Task requirements | I'd like every line in the following listing that holds "Drosophila" copied.

Data |
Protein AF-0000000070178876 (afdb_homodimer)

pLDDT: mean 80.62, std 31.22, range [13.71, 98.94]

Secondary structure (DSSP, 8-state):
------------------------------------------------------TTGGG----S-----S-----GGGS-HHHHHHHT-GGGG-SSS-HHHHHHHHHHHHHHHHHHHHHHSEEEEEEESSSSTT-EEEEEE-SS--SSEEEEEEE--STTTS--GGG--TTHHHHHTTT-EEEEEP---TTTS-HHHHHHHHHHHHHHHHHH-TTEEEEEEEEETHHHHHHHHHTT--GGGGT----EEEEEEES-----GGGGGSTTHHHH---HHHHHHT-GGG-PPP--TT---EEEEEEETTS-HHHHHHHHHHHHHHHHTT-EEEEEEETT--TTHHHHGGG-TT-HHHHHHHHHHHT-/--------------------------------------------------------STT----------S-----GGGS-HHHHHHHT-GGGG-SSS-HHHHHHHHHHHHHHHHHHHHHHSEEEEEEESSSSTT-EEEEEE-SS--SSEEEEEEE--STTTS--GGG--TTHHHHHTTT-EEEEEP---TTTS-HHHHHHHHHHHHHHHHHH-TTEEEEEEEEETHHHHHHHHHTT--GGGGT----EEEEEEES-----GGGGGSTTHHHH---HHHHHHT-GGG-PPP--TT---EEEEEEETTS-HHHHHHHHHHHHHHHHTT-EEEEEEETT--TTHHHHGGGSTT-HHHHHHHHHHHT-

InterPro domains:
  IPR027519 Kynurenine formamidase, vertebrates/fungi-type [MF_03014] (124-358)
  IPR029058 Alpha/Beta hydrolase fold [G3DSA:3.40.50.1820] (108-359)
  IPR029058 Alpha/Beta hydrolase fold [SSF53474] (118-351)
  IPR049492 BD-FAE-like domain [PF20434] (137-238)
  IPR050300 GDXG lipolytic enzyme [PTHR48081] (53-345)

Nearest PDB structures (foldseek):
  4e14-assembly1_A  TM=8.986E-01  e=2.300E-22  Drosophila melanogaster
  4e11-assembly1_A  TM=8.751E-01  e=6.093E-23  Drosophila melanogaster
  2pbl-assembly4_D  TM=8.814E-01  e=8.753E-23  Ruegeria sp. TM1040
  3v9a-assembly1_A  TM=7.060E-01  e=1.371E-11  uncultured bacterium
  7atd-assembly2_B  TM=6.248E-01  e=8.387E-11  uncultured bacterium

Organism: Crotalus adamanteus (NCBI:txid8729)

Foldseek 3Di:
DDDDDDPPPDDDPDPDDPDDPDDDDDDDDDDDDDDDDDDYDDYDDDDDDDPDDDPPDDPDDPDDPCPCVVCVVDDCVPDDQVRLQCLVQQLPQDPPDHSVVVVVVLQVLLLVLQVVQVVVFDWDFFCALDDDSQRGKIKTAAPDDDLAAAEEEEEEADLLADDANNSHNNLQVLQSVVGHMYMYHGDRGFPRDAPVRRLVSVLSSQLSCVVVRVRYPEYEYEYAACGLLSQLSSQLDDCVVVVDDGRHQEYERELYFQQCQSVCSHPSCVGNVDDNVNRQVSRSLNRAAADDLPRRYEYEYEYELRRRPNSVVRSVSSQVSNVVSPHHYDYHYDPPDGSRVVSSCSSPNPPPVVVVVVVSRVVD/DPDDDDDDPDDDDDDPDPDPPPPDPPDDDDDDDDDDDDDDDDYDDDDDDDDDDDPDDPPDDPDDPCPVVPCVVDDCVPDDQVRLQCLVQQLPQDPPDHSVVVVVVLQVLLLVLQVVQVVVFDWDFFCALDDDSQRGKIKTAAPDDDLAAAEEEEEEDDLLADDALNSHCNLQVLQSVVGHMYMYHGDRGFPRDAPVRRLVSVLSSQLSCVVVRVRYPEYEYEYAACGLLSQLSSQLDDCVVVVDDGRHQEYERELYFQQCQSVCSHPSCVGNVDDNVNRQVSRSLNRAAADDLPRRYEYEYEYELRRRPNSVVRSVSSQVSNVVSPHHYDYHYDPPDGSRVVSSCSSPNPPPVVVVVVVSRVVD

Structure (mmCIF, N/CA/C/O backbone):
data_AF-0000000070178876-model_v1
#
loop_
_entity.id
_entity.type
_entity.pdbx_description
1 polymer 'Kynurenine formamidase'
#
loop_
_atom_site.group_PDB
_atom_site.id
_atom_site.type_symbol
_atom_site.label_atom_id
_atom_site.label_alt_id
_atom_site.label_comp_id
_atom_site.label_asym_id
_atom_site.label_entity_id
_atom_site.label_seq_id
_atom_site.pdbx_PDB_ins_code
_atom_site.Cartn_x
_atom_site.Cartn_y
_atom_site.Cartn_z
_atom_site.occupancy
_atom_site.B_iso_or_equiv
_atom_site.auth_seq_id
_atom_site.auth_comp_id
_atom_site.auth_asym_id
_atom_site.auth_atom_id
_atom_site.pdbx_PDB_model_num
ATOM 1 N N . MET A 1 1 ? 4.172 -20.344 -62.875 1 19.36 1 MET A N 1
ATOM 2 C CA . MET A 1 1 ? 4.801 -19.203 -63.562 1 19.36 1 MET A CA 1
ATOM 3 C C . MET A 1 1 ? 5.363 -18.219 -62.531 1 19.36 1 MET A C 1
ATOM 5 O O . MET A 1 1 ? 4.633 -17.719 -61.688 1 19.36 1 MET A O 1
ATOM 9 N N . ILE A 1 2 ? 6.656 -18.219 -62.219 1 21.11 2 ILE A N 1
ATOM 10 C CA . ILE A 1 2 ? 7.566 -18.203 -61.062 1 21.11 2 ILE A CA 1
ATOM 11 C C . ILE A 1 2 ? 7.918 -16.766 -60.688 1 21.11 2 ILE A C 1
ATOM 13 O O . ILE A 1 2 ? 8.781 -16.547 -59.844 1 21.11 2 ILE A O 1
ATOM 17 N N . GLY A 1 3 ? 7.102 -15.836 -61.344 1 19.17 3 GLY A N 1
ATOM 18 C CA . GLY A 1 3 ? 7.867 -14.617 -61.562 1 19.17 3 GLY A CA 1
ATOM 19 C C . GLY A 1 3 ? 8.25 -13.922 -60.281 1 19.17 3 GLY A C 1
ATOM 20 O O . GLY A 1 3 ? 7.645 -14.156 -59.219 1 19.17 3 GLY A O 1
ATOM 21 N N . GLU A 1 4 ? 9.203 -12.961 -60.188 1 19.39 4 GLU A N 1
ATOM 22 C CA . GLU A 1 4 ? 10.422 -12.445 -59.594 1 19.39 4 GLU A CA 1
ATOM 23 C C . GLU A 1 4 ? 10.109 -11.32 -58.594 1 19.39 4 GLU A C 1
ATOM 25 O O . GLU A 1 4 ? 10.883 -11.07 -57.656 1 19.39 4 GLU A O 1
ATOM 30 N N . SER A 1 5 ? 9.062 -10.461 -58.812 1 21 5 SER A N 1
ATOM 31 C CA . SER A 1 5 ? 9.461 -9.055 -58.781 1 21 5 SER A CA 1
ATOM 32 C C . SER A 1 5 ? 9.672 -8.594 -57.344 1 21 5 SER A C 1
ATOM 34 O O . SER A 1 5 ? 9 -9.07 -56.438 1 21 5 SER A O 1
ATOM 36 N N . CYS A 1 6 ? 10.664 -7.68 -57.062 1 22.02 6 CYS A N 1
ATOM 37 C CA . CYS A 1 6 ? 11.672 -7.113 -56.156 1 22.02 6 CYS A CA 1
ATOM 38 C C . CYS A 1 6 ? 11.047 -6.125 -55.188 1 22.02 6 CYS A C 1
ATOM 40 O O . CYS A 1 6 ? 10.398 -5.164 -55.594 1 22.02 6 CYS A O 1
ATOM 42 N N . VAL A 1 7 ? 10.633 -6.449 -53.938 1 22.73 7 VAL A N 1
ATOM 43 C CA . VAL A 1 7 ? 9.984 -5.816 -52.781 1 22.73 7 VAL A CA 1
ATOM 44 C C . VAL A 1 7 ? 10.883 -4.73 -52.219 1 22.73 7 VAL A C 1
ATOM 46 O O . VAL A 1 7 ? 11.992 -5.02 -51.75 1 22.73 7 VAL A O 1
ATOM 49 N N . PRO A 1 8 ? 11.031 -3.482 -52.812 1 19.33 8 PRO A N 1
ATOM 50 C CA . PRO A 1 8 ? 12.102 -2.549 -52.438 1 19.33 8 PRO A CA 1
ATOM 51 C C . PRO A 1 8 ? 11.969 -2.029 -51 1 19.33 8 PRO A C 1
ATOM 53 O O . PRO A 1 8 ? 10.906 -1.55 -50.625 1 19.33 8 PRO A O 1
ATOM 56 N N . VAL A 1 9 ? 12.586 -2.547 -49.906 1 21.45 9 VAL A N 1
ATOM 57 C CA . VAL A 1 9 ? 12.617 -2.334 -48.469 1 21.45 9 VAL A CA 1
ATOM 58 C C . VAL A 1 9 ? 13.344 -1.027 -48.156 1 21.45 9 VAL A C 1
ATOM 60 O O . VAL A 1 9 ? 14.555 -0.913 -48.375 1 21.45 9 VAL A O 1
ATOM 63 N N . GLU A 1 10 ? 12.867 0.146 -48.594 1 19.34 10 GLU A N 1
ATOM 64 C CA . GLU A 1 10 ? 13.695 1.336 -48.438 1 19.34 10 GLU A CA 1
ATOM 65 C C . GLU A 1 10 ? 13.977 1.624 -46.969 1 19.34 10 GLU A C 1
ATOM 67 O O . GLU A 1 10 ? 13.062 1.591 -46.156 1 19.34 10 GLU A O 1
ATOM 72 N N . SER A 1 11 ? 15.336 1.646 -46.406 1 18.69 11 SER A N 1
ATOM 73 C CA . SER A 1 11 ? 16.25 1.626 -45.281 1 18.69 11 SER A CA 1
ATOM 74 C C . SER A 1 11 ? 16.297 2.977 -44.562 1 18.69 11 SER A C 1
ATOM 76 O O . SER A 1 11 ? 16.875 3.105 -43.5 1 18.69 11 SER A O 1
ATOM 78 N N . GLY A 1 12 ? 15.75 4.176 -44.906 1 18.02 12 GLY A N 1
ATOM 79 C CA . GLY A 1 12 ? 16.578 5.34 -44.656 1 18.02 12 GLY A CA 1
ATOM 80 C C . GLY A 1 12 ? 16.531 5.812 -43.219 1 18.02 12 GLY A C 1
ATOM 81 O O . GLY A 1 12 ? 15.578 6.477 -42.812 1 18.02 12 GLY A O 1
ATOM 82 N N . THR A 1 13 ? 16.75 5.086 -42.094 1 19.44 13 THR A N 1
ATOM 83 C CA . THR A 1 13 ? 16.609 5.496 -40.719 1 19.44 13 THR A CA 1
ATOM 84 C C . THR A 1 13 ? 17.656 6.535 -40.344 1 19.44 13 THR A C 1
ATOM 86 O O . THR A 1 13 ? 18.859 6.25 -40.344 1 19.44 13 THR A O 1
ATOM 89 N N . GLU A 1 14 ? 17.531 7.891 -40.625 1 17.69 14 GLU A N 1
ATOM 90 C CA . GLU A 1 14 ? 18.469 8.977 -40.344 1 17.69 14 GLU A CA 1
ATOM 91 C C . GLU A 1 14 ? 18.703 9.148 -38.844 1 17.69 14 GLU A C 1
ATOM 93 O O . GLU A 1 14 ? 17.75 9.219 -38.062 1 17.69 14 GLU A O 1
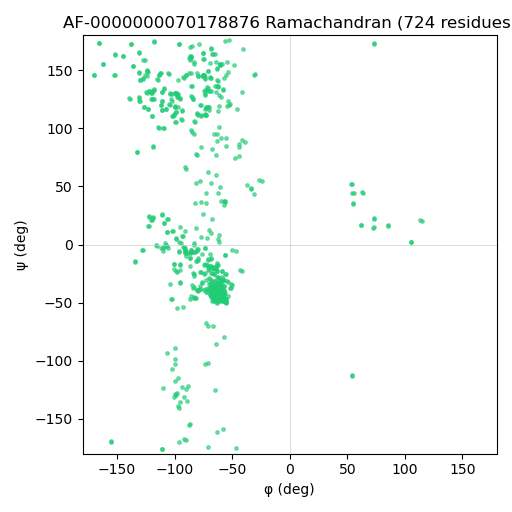ATOM 98 N N . VAL A 1 15 ? 19.953 8.914 -38.219 1 18.19 15 VAL A N 1
ATOM 99 C CA . VAL A 1 15 ? 20.734 8.914 -37 1 18.19 15 VAL A CA 1
ATOM 100 C C . VAL A 1 15 ? 20.953 10.344 -36.5 1 18.19 15 VAL A C 1
ATOM 102 O O . VAL A 1 15 ? 21.688 11.117 -37.125 1 18.19 15 VAL A O 1
ATOM 105 N N . LYS A 1 16 ? 19.969 11.25 -36.281 1 17.41 16 LYS A N 1
ATOM 106 C CA . LYS A 1 16 ? 20.297 12.625 -35.906 1 17.41 16 LYS A CA 1
ATOM 107 C C . LYS A 1 16 ? 21.203 12.648 -34.688 1 17.41 16 LYS A C 1
ATOM 109 O O . LYS A 1 16 ? 21.141 11.758 -33.844 1 17.41 16 LYS A O 1
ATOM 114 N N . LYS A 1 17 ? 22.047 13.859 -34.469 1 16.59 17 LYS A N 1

Written reply |
  4e14-assembly1_A  TM=8.986E-01  e=2.300E-22  Drosophila melanogaster
  4e11-assembly1_A  TM=8.751E-01  e=6.093E-23  Drosophila melanogaster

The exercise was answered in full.